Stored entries
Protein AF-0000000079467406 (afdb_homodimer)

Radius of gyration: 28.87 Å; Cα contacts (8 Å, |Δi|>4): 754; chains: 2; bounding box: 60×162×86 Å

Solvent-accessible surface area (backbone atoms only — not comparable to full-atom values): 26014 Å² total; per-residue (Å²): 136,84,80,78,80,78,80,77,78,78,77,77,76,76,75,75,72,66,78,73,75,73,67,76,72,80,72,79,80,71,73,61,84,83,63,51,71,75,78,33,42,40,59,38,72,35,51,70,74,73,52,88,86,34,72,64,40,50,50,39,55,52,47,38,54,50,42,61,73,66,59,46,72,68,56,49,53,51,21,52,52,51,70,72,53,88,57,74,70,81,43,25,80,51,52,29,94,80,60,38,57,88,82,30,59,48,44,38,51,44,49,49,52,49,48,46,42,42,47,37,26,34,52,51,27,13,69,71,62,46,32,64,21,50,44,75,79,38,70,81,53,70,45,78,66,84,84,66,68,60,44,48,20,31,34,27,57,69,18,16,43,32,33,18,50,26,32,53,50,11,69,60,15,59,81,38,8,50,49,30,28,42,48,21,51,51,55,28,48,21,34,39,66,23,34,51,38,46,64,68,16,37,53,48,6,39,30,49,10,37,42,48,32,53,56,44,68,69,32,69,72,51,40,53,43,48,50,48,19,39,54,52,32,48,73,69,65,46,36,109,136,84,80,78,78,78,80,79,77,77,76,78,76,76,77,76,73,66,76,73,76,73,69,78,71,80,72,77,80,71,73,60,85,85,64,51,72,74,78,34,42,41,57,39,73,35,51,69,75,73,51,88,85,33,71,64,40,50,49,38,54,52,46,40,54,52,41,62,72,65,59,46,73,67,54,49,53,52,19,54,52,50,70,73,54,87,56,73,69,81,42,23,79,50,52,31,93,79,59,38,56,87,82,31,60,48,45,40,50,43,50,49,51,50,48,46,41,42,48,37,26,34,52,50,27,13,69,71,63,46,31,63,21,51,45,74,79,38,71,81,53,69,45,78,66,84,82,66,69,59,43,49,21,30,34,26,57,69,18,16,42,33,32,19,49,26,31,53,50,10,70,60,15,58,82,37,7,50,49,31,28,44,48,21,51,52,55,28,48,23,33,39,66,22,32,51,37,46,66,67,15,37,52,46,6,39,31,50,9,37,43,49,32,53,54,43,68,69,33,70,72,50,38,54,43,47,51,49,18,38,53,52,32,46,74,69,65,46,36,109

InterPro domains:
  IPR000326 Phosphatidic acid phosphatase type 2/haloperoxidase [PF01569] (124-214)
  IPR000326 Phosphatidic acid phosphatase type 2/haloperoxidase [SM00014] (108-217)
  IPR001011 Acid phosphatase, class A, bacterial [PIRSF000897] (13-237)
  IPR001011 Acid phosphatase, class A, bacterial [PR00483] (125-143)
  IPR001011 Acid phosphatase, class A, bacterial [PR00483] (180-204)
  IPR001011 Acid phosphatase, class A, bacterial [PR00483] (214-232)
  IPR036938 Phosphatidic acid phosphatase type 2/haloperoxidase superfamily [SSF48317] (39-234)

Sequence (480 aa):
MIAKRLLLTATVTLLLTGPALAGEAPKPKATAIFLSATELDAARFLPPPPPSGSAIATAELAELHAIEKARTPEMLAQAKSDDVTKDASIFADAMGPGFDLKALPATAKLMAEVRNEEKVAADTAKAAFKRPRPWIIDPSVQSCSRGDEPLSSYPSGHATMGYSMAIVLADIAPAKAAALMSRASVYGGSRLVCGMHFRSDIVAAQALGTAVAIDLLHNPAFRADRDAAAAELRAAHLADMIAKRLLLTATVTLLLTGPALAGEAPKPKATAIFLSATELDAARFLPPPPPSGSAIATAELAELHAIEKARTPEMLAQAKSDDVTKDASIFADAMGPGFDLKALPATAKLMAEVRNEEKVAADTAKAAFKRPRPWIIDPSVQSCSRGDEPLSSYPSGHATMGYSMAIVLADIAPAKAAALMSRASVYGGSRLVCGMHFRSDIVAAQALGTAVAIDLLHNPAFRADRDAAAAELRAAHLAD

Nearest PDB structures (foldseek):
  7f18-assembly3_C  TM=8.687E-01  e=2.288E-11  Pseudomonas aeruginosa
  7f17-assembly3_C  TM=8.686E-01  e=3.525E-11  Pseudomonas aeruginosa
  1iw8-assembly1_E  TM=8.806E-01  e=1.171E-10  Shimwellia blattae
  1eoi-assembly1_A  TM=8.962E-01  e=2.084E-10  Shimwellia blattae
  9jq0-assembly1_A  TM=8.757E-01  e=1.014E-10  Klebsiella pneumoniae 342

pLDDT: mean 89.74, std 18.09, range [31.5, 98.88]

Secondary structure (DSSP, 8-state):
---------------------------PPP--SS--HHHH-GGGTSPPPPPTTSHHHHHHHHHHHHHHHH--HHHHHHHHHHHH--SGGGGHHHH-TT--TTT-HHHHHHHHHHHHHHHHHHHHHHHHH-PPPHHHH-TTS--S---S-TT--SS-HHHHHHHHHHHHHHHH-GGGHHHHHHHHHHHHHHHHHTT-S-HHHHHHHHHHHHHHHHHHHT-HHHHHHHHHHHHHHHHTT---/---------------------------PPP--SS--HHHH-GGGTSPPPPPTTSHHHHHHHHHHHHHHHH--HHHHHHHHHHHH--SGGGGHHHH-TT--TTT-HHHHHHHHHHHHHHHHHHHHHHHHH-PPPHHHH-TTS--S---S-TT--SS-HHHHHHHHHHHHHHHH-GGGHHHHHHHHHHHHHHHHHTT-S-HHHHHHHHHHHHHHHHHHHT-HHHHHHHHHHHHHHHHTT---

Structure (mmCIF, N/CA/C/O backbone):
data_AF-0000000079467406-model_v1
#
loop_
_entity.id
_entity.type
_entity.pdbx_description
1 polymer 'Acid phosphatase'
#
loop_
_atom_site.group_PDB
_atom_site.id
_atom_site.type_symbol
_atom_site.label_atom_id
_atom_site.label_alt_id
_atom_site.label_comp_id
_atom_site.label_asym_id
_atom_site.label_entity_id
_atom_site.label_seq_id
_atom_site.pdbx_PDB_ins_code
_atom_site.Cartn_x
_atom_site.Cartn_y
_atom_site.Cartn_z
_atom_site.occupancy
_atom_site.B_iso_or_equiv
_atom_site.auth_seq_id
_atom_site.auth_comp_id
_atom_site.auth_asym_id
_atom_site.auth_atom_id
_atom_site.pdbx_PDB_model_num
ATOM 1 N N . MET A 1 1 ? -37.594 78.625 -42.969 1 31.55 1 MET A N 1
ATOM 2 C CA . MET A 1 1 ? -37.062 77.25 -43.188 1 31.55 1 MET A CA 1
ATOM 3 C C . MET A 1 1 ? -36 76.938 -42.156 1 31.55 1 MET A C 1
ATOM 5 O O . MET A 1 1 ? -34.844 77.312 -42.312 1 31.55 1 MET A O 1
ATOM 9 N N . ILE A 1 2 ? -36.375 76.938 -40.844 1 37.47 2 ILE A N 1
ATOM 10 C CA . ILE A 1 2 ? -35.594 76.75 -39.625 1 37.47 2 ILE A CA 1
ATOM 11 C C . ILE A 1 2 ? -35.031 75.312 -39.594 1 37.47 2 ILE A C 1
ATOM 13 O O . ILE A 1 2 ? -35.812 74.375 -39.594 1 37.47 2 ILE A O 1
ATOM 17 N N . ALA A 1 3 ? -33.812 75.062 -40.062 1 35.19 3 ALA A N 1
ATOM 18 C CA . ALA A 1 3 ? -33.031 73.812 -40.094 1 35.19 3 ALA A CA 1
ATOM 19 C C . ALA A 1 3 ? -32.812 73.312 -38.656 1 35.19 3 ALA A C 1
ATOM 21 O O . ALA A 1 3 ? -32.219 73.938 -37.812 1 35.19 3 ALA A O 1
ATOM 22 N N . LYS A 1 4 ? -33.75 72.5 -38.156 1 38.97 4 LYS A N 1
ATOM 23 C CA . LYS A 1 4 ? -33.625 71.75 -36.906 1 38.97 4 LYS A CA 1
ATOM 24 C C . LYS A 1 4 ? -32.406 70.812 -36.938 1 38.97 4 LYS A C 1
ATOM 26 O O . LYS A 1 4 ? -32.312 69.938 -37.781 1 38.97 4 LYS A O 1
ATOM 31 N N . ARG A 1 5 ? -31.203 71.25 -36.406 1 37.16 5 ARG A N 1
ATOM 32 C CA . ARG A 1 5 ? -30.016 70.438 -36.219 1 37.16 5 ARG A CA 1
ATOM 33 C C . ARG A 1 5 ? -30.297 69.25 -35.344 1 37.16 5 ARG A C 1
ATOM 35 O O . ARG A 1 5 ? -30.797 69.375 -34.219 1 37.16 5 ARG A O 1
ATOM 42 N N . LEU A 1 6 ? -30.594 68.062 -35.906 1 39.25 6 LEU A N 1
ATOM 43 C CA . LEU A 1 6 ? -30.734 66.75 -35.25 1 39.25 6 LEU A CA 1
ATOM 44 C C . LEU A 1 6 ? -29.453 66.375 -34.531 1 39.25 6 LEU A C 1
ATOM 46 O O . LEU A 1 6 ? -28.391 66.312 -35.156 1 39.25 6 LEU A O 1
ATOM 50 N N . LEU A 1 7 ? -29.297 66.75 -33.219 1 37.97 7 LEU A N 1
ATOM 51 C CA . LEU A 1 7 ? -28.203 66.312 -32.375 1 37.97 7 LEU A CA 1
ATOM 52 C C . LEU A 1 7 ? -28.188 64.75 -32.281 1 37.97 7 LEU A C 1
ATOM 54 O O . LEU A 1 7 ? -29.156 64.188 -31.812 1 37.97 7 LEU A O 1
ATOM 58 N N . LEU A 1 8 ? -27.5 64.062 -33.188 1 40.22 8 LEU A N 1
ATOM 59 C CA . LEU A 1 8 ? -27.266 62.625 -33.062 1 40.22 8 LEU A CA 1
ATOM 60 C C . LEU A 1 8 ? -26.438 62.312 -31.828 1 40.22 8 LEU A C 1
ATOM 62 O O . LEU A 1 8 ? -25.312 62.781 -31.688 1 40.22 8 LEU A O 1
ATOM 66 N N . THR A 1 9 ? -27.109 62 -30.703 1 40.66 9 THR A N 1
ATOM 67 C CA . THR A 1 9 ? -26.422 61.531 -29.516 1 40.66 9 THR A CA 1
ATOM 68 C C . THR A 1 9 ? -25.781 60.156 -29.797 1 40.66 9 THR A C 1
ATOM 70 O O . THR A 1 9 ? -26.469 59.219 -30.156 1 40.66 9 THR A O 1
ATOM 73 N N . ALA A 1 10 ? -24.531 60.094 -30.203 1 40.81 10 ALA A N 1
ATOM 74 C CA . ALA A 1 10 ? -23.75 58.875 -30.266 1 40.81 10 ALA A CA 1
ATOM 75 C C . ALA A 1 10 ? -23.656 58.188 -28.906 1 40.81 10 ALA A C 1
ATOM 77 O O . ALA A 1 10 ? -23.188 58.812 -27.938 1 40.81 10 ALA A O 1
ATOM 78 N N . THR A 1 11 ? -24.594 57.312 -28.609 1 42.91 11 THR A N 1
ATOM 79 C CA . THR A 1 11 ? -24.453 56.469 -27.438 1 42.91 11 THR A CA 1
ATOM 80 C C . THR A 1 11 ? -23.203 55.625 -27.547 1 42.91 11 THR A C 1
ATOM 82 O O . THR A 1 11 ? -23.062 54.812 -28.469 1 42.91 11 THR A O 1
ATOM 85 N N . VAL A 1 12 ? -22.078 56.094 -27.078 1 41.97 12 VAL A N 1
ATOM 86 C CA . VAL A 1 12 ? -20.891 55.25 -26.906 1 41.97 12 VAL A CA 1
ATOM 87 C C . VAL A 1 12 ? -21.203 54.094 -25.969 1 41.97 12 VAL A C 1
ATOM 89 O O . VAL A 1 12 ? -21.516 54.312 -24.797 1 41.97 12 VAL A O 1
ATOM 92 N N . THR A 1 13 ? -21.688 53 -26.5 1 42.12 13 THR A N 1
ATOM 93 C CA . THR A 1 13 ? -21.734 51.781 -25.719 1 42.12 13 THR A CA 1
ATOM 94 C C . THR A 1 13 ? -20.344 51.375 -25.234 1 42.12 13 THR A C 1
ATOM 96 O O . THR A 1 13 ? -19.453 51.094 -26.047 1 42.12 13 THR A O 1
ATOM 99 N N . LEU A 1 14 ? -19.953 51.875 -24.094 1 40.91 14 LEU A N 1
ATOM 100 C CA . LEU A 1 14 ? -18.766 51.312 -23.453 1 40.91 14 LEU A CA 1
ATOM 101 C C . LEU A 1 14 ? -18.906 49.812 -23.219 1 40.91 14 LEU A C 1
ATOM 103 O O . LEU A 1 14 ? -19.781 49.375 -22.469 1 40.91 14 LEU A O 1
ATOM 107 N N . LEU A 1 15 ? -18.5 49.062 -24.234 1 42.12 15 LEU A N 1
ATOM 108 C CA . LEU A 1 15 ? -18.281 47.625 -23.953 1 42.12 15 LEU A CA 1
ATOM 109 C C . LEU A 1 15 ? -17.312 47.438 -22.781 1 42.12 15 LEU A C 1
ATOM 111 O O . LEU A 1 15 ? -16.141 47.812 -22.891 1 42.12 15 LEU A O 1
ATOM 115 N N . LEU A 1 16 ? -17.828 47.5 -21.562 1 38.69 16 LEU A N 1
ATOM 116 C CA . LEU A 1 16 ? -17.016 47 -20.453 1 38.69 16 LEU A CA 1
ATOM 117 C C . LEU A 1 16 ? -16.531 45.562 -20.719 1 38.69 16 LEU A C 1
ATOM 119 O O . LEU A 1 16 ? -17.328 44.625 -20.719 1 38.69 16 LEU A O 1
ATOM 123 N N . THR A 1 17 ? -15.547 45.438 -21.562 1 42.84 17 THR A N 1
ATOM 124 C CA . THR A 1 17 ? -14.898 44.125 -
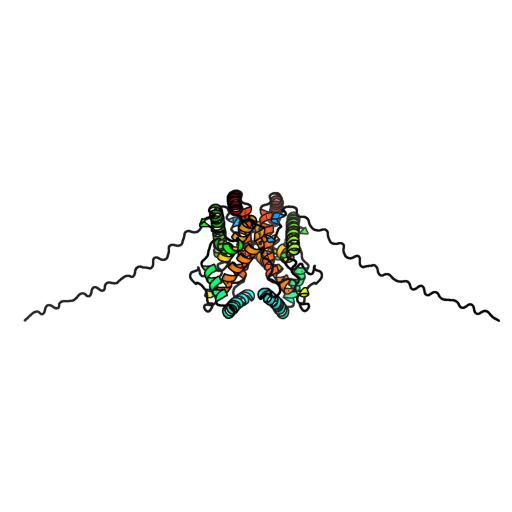21.547 1 42.84 17 THR A CA 1
ATOM 125 C C . THR A 1 17 ? -14.477 43.75 -20.125 1 42.84 17 THR A C 1
ATOM 127 O O . THR A 1 17 ? -13.734 44.5 -19.484 1 42.84 17 THR A O 1
ATOM 130 N N . GLY A 1 18 ? -15.336 43.094 -19.391 1 40.28 18 GLY A N 1
ATOM 131 C CA . GLY A 1 18 ? -14.906 42.531 -18.125 1 40.28 18 GLY A CA 1
ATOM 132 C C . GLY A 1 18 ? -13.547 41.844 -18.203 1 40.28 18 GLY A C 1
ATOM 133 O O . GLY A 1 18 ? -13.125 41.406 -19.266 1 40.28 18 GLY A O 1
ATOM 134 N N . PRO A 1 19 ? -12.617 42.281 -17.406 1 37.59 19 PRO A N 1
ATOM 135 C CA . PRO A 1 19 ? -11.336 41.562 -17.438 1 37.59 19 PRO A CA 1
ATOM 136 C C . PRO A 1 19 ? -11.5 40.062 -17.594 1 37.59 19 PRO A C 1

### Aim of the task
Scan the data for lines containing "class" and copy all of them.

### Answer space
  IPR001011 Acid phosphatase, class A, bacterial [PIRSF000897] (13-237)
  IPR001011 Acid phosphatase, class A, bacterial [PR00483] (125-143)
  IPR001011 Acid phosphatase, class A, bacterial [PR00483] (180-204)
  IPR001011 Acid phosphatase, class A, bacterial [PR00483] (214-232)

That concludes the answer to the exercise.